At least one? Forget about the RIGHT one. A NICE one. A SMART one. At least one will do.


----------



## 2ntnuf

After reading this thread, I think all men are doomed. Just give it up guys. You will never be good enough.


----------



## NobodySpecial

2ntnuf said:


> After reading this thread, I think all men are doomed. Just give it up guys. You will never be good enough.

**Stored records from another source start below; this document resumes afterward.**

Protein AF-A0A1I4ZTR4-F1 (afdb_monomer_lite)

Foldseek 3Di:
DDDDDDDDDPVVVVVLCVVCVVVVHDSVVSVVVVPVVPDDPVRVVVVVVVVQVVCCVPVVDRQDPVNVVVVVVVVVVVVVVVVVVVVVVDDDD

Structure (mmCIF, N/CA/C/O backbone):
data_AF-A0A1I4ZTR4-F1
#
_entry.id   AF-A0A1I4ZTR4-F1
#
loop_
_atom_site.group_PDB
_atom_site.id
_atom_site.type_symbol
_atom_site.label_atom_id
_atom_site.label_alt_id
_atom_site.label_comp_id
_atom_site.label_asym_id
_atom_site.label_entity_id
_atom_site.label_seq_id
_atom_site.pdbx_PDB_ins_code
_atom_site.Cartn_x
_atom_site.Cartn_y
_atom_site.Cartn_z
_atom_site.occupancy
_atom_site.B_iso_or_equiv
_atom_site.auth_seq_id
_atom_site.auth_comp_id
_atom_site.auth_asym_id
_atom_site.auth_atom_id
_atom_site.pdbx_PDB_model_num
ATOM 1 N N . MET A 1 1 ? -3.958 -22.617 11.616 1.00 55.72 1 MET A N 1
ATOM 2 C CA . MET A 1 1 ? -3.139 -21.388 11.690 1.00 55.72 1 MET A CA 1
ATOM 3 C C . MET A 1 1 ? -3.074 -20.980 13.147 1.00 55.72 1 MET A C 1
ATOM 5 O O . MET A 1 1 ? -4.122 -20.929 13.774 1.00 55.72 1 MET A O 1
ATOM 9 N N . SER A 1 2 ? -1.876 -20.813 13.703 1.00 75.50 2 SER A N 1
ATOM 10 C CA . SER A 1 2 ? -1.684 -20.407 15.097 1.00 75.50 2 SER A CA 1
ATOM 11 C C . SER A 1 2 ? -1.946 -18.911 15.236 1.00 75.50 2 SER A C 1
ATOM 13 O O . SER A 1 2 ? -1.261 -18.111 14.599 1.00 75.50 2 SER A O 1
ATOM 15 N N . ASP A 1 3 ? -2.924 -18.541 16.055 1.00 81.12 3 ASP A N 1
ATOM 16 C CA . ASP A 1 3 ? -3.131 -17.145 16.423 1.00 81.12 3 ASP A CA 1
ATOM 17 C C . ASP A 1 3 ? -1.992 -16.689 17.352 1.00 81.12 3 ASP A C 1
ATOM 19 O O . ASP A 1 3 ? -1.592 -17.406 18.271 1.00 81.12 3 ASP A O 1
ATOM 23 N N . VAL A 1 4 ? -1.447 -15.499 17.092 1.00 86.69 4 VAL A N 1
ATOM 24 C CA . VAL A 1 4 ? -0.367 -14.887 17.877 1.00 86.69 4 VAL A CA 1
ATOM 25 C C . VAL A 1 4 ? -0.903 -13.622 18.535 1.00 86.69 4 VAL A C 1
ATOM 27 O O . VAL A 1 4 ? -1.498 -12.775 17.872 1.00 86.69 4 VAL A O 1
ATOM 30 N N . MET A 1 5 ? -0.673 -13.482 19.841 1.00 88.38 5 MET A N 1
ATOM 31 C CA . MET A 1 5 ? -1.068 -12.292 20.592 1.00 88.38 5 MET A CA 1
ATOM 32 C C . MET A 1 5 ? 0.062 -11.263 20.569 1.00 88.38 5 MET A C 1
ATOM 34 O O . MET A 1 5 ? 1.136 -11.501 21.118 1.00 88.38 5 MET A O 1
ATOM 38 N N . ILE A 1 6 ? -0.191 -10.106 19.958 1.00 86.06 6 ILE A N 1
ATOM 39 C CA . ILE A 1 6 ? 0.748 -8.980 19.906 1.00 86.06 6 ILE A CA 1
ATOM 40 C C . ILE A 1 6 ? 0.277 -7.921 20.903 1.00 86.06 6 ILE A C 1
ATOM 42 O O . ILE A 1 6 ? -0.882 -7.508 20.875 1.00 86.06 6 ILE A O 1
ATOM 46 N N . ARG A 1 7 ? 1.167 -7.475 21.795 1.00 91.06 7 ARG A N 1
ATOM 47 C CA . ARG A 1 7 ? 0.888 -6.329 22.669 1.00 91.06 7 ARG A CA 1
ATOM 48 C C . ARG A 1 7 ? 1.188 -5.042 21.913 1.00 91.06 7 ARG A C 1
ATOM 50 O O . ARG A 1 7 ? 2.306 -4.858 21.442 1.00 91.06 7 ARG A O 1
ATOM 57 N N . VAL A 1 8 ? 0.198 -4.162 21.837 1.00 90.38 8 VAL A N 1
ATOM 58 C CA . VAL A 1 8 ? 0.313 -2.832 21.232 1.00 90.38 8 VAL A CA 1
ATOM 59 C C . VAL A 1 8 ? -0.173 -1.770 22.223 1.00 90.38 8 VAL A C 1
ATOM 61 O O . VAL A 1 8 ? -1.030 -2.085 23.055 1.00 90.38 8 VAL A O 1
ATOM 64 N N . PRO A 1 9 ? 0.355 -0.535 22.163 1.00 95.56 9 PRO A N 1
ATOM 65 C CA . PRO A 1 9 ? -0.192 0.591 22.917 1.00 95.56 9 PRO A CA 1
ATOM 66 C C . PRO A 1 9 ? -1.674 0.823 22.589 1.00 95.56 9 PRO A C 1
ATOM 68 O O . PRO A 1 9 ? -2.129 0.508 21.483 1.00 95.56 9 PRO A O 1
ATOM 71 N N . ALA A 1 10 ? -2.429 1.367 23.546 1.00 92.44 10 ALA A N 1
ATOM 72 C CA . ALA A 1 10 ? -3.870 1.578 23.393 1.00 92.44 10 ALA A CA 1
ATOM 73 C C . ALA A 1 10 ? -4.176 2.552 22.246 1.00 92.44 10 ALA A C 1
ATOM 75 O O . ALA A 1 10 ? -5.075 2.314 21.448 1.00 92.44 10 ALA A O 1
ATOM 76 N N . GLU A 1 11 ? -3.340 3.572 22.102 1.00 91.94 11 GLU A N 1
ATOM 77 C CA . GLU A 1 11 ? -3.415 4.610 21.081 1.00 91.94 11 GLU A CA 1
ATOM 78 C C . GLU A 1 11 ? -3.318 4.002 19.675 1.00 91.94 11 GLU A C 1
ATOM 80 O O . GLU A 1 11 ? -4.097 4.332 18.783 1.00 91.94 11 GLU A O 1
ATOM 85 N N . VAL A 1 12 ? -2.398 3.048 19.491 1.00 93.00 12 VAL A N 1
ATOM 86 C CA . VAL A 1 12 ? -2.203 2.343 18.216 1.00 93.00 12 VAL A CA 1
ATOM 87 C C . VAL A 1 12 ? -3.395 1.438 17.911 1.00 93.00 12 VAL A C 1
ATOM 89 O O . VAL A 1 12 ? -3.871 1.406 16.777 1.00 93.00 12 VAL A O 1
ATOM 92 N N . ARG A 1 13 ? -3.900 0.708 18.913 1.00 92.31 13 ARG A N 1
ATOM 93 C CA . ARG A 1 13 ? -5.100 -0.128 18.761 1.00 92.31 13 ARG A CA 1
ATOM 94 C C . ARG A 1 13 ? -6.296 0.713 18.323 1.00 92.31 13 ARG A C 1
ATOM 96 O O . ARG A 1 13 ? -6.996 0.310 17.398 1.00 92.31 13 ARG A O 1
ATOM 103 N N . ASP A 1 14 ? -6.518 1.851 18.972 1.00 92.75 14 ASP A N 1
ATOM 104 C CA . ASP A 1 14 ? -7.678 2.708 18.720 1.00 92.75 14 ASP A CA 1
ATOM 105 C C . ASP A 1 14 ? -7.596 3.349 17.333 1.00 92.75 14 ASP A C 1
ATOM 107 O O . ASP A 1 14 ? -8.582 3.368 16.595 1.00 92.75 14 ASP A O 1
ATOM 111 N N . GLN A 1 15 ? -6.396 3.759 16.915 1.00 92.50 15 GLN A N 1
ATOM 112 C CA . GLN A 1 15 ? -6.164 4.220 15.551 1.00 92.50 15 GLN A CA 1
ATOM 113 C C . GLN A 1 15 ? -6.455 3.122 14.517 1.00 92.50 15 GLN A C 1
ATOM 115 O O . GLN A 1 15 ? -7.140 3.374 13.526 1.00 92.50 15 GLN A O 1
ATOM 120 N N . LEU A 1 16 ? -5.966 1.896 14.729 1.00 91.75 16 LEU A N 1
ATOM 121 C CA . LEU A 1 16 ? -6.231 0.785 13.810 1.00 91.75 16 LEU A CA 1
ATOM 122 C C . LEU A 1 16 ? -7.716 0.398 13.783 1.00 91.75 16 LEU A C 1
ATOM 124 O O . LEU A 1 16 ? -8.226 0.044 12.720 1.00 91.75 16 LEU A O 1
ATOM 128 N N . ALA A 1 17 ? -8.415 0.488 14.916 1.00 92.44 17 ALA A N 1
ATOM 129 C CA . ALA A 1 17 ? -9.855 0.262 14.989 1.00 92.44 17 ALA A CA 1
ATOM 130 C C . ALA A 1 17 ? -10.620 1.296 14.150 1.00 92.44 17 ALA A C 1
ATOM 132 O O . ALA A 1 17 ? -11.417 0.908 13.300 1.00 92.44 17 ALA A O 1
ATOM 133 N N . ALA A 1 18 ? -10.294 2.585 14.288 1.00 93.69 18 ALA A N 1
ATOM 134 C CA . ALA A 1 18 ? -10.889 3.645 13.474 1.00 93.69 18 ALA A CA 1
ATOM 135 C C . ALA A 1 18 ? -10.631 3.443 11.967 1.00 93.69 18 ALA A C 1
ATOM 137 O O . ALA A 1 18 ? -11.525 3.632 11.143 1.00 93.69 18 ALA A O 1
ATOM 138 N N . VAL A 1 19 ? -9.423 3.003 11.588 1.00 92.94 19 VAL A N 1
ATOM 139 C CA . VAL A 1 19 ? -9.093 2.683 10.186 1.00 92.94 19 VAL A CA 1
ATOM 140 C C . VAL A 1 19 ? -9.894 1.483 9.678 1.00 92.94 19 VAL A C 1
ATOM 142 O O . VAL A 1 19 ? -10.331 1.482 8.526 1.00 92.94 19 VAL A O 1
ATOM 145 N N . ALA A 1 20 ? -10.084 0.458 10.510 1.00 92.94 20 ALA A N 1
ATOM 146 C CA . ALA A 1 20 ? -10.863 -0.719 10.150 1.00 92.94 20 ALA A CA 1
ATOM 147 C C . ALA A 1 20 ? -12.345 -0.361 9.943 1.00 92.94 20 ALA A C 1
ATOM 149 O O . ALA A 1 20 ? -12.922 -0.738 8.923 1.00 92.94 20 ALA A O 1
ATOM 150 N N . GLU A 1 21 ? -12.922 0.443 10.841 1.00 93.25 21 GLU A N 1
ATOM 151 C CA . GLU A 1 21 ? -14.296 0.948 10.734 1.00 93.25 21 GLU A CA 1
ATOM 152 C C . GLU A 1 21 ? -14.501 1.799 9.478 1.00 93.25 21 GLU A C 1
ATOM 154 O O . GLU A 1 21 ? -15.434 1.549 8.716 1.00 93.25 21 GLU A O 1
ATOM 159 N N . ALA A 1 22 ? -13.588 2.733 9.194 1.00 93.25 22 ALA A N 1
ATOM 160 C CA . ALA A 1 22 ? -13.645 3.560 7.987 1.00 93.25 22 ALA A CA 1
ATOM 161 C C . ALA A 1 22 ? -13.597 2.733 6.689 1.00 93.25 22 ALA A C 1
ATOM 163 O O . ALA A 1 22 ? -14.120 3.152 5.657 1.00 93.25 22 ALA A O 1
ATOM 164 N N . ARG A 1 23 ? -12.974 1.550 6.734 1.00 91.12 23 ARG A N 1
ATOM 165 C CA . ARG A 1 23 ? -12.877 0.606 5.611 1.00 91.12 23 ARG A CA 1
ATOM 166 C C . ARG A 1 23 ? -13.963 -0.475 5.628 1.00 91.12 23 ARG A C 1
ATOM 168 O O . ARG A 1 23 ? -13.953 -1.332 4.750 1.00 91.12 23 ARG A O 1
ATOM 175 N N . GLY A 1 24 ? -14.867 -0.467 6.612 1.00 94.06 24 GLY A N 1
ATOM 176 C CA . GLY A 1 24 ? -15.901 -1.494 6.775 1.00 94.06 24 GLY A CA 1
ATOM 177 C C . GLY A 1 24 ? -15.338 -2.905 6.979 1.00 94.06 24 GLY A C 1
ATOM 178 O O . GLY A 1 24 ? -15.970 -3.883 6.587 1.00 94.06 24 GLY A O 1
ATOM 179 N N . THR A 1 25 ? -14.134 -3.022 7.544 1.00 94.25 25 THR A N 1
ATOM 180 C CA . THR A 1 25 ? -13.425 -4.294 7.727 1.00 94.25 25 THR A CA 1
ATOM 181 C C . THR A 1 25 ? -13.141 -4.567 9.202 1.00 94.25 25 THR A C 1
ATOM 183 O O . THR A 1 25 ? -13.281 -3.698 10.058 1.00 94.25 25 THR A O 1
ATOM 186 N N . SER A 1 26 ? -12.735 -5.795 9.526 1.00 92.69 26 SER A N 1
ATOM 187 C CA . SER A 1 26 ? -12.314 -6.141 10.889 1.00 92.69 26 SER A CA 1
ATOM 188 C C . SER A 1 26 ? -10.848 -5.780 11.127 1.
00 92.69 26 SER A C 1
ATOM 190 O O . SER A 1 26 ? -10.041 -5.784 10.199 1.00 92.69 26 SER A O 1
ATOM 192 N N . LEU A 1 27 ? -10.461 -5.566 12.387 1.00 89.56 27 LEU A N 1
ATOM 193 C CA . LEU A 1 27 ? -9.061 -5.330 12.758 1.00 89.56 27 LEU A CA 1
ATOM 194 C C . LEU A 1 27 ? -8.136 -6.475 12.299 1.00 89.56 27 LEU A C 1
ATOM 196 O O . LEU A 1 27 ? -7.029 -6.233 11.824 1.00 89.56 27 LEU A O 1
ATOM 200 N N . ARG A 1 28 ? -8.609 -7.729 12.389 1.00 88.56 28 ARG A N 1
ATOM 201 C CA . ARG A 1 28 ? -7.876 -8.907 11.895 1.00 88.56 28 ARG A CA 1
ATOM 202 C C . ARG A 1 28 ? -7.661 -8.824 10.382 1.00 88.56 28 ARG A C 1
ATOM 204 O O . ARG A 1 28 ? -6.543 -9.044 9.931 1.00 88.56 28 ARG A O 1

I don't think that is the take away at all! Quite the contrary. Instead of every individual woman's list aggregated as a list of everything a man has to love someone, use it to recognize that each one is a different person. Get to know individual people. And SEE if there is something there that is interesting to spark a relationship rather than just seeking a member of the female category.


----------



## Created2Write

techmom said:


> The men who were whining in the misogyny thread were basically whining because women still felt unsafe even though they were the nicest, most gentlemanly men ever.
> 
> Sorry, but I still can't get over the fact that the conversation was about exploring women's feelings then some men interrupted feeling offended that we were discussing our feelings. The only feelings they want to hear is the ones glorifying men, not the ones where we discuss how we can make gender relations better.
> 
> I find that the men I find most unattractive are the men who try to make "feminism" into a four letter word, like it is something to be ashamed of. It is not, we earned the right to vote and the right to support ourselves because of feminism.
> 
> Also, men who are afraid of me expressing my emotions are unattractive. Why are my emotions too scary for you to handle?


I agree. 

For me, a man is unattractive when he always takes things personally when they aren't meant to be; when he needs female attention so much that even negative female attention gets him off; when he tries to show off and, clearly, believes that women should be impressed by him; when he uses women to get what he wants; when he's a misogynist; when he hates women; when he weighs over 300 pounds; and a lot of other things, too.


----------



## over20

2ntnuf said:


> After reading this thread, I think all men are doomed. Just give it up guys. You will never be good enough.


Oh no 2ntnuf, not at all!


----------



## ocotillo

Created2Write said:


> ....when he weighs over 300 pounds


Curious, C2W; Is that a "Fat" thing or a "Size" thing? (Or both?)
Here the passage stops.